Start of Information

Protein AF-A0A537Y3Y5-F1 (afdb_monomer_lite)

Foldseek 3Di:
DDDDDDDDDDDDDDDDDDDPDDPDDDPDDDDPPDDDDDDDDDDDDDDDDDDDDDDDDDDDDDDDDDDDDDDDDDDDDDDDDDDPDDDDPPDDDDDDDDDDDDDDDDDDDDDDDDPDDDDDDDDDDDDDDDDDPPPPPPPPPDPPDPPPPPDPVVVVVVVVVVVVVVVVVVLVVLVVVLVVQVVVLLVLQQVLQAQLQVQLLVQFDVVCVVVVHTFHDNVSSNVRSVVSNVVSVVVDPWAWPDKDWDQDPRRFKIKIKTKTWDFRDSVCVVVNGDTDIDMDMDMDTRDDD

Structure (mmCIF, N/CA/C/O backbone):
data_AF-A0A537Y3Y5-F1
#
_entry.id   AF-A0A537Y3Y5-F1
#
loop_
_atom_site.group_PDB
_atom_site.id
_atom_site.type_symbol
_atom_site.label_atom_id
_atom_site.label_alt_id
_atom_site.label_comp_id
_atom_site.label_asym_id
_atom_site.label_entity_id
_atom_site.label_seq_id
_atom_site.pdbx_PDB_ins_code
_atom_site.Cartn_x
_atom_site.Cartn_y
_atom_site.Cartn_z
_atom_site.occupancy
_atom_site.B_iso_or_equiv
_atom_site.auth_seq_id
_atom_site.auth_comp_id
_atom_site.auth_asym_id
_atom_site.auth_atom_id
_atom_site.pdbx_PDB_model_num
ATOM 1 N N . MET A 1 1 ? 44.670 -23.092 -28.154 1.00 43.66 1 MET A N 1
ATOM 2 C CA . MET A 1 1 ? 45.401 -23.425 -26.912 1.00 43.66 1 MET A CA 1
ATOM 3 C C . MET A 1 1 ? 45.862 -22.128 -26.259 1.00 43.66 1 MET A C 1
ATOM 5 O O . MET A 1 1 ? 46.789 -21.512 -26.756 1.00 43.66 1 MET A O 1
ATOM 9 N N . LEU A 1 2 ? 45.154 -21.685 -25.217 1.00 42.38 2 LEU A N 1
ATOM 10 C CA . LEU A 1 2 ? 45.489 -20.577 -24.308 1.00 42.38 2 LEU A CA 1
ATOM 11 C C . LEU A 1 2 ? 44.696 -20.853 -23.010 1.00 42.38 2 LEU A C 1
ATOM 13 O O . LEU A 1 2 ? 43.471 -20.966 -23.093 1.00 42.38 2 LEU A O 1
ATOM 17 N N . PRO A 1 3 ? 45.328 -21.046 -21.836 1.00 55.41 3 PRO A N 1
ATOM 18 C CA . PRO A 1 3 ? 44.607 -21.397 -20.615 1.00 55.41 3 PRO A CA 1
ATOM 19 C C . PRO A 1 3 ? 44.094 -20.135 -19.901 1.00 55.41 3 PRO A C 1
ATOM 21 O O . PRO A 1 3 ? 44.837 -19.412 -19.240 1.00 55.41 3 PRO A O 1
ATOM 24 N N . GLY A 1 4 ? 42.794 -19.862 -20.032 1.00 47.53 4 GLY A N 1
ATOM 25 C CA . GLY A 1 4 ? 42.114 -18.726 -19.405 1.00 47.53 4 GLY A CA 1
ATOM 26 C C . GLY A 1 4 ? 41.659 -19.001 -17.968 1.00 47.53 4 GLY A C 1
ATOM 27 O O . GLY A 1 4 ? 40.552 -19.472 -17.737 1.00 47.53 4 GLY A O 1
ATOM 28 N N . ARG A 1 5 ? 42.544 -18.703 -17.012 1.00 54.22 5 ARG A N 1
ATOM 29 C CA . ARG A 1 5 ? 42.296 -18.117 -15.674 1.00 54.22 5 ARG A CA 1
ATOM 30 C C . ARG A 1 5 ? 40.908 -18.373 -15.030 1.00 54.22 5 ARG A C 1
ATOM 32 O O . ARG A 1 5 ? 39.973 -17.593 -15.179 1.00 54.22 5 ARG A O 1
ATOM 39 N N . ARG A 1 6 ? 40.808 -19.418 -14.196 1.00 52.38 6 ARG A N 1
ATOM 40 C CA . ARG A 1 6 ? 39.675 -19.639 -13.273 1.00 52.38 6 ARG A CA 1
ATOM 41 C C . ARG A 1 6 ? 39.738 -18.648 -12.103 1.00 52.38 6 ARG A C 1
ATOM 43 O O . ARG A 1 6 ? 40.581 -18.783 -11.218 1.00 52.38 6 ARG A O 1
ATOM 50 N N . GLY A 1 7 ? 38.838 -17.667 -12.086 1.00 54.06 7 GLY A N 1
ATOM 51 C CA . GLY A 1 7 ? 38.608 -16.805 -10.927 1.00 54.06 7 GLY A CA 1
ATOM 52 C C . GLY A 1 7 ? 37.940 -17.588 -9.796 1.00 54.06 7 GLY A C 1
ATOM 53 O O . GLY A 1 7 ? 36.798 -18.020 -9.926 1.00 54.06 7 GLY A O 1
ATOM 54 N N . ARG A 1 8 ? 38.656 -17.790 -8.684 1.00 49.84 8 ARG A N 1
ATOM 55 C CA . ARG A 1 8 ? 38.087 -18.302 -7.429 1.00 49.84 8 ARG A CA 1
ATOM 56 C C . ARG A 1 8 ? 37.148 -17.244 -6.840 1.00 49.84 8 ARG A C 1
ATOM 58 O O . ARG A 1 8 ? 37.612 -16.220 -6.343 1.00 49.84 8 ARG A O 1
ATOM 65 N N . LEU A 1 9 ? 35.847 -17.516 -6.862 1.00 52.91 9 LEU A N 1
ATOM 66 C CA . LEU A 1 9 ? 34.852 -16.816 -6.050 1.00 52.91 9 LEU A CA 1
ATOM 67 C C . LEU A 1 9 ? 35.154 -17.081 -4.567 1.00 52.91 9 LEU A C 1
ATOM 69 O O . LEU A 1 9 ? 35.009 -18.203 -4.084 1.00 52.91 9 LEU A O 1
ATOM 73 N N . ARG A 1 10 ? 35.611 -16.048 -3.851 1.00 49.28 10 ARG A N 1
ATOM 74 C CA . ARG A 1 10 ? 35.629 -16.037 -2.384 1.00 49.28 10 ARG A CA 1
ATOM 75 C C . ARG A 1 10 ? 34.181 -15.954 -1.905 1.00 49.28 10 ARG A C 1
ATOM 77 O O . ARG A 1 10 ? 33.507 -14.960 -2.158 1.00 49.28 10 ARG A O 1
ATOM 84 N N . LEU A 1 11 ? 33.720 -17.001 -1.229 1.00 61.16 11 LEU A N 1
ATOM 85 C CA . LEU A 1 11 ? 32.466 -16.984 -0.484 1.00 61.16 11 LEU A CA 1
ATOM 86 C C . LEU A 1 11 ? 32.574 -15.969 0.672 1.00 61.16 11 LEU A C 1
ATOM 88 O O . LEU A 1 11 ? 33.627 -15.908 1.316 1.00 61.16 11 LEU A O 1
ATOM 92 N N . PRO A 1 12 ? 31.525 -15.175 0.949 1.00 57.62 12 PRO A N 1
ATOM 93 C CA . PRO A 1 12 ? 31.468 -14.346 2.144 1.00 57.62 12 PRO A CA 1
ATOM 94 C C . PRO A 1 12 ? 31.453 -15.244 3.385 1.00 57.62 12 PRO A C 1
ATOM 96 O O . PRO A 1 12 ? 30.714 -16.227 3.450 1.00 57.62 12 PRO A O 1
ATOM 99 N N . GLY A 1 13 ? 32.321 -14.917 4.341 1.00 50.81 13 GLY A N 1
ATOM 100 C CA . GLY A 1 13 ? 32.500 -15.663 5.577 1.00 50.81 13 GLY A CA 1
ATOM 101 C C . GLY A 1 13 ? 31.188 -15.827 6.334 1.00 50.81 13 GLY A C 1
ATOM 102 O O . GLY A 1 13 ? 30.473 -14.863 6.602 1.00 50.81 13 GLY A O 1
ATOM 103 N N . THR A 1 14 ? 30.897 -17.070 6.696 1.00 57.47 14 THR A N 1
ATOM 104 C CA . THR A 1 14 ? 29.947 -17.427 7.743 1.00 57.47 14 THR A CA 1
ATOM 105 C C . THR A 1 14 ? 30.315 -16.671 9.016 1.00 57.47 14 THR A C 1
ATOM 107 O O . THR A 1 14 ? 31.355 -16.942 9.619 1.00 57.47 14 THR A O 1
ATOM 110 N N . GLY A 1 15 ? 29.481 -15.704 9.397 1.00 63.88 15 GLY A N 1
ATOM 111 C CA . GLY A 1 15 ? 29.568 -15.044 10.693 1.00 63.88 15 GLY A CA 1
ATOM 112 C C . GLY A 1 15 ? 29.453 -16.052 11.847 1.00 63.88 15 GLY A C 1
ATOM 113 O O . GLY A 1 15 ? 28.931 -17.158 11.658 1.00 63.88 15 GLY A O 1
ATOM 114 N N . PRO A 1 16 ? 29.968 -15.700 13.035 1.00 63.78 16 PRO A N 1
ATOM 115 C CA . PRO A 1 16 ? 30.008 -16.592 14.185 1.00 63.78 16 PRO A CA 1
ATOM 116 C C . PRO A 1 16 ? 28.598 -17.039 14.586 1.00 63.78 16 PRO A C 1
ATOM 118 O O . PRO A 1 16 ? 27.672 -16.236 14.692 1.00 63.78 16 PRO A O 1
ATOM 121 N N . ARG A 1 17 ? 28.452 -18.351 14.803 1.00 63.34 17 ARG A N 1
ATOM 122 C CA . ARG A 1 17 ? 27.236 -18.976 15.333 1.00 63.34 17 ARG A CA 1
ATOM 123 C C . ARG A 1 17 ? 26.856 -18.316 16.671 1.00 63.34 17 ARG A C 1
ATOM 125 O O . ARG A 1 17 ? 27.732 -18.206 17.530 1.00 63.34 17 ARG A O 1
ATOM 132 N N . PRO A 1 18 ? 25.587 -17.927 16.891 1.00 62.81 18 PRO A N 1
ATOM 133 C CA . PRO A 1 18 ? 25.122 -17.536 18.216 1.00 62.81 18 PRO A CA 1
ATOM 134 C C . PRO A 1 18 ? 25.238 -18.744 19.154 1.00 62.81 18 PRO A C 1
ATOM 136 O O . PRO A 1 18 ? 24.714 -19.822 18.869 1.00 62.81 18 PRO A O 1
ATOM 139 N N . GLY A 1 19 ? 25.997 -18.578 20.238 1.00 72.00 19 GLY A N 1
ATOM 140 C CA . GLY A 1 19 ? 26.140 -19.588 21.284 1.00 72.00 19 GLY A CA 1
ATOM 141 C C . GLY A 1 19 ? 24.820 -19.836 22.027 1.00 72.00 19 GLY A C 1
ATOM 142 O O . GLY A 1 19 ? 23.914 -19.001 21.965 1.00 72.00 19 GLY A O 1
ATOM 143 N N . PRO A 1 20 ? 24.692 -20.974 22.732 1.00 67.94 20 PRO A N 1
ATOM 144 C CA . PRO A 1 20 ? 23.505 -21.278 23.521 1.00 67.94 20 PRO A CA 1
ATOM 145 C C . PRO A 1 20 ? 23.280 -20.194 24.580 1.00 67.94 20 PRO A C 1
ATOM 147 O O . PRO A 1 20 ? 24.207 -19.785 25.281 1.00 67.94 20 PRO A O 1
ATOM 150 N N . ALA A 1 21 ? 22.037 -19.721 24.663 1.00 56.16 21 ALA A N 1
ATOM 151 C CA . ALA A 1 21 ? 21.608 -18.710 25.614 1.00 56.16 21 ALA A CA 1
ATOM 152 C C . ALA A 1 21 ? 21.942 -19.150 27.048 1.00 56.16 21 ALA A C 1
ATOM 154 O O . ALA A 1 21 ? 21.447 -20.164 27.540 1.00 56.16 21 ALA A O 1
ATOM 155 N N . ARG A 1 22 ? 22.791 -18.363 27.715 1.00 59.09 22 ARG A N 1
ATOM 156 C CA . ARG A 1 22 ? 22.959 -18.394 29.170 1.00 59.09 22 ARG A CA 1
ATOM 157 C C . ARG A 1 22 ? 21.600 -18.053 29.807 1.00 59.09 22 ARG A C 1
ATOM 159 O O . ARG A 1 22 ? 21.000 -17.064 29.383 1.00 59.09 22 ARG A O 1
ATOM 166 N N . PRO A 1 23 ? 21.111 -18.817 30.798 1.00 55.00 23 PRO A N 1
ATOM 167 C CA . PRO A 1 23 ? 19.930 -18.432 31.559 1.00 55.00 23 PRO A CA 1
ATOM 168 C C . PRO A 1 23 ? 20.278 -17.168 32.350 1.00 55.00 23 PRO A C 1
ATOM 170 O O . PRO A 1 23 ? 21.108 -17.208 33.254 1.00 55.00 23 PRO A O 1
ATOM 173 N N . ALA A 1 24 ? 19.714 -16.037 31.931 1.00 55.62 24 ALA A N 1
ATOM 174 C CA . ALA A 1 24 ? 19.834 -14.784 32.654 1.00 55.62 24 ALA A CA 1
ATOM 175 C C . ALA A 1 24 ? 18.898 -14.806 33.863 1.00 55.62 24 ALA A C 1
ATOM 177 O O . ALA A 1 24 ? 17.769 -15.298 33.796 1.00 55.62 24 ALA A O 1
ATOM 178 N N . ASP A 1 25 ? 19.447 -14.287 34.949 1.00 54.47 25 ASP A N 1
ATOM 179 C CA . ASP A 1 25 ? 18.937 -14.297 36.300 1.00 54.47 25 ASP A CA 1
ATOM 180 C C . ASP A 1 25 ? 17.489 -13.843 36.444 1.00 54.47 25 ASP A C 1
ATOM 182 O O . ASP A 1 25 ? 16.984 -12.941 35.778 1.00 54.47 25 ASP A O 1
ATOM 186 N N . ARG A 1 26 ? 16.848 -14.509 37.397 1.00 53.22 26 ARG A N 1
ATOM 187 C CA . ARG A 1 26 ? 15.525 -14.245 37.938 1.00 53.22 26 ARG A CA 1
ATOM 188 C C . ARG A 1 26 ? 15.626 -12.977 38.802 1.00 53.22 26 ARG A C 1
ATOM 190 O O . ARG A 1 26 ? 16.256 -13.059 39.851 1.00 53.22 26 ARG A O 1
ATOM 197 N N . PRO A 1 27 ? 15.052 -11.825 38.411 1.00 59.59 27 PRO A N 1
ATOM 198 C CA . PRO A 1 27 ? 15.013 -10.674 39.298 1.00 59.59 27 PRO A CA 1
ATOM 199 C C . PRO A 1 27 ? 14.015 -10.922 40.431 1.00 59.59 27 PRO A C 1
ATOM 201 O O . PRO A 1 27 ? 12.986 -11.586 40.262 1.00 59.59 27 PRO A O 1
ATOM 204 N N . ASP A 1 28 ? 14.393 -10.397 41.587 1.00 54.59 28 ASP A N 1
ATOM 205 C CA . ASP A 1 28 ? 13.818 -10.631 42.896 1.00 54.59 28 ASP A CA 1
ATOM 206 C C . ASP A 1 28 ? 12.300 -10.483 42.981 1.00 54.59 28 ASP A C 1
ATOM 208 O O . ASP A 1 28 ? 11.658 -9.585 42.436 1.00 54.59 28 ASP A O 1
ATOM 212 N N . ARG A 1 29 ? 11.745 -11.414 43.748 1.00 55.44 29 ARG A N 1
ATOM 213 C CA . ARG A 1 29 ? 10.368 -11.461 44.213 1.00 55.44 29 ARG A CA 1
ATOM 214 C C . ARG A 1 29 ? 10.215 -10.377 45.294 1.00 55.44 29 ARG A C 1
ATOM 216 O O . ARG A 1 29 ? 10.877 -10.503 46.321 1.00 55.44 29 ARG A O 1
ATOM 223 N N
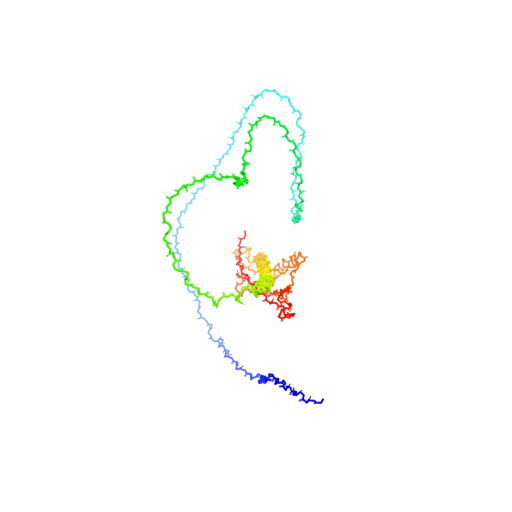 . PRO A 1 30 ? 9.389 -9.332 45.117 1.00 59.31 30 PRO A N 1
ATOM 224 C CA . PRO A 1 30 ? 9.153 -8.377 46.190 1.00 59.31 30 PRO A CA 1
ATOM 225 C C . PRO A 1 30 ? 8.346 -9.031 47.320 1.00 59.31 30 PRO A C 1
ATOM 227 O O . PRO A 1 30 ? 7.359 -9.732 47.080 1.00 59.31 30 PRO A O 1
ATOM 230 N N . ASP A 1 31 ? 8.814 -8.792 48.543 1.00 58.91 31 ASP A N 1
ATOM 231 C CA . ASP A 1 31 ? 8.238 -9.222 49.815 1.00 58.91 31 ASP A CA 1
ATOM 232 C C . ASP A 1 31 ? 6.731 -8.914 49.928 1.00 58.91 31 ASP A C 1
ATOM 234 O O . ASP A 1 31 ? 6.322 -7.764 49.747 1.00 58.91 31 ASP A O 1
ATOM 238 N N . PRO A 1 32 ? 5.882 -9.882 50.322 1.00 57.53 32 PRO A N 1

End of Information

### Task requirements
Extract from the records above the lines from the one containing "ATOM 159 O O" to the one containing "ATOM 168 C C", both lines included, exactly as they appear and with nothing else.

### Problem solution
ATOM 159 O O . ARG A 1 22 ? 21.000 -17.064 29.383 1.00 59.09 22 ARG A O 1
ATOM 166 N N . PRO A 1 23 ? 21.111 -18.817 30.798 1.00 55.00 23 PRO A N 1
ATOM 167 C CA . PRO A 1 23 ? 19.930 -18.432 31.559 1.00 55.00 23 PRO A CA 1
ATOM 168 C C . PRO A 1 23 ? 20.278 -17.168 32.350 1.00 55.00 23 PRO A C 1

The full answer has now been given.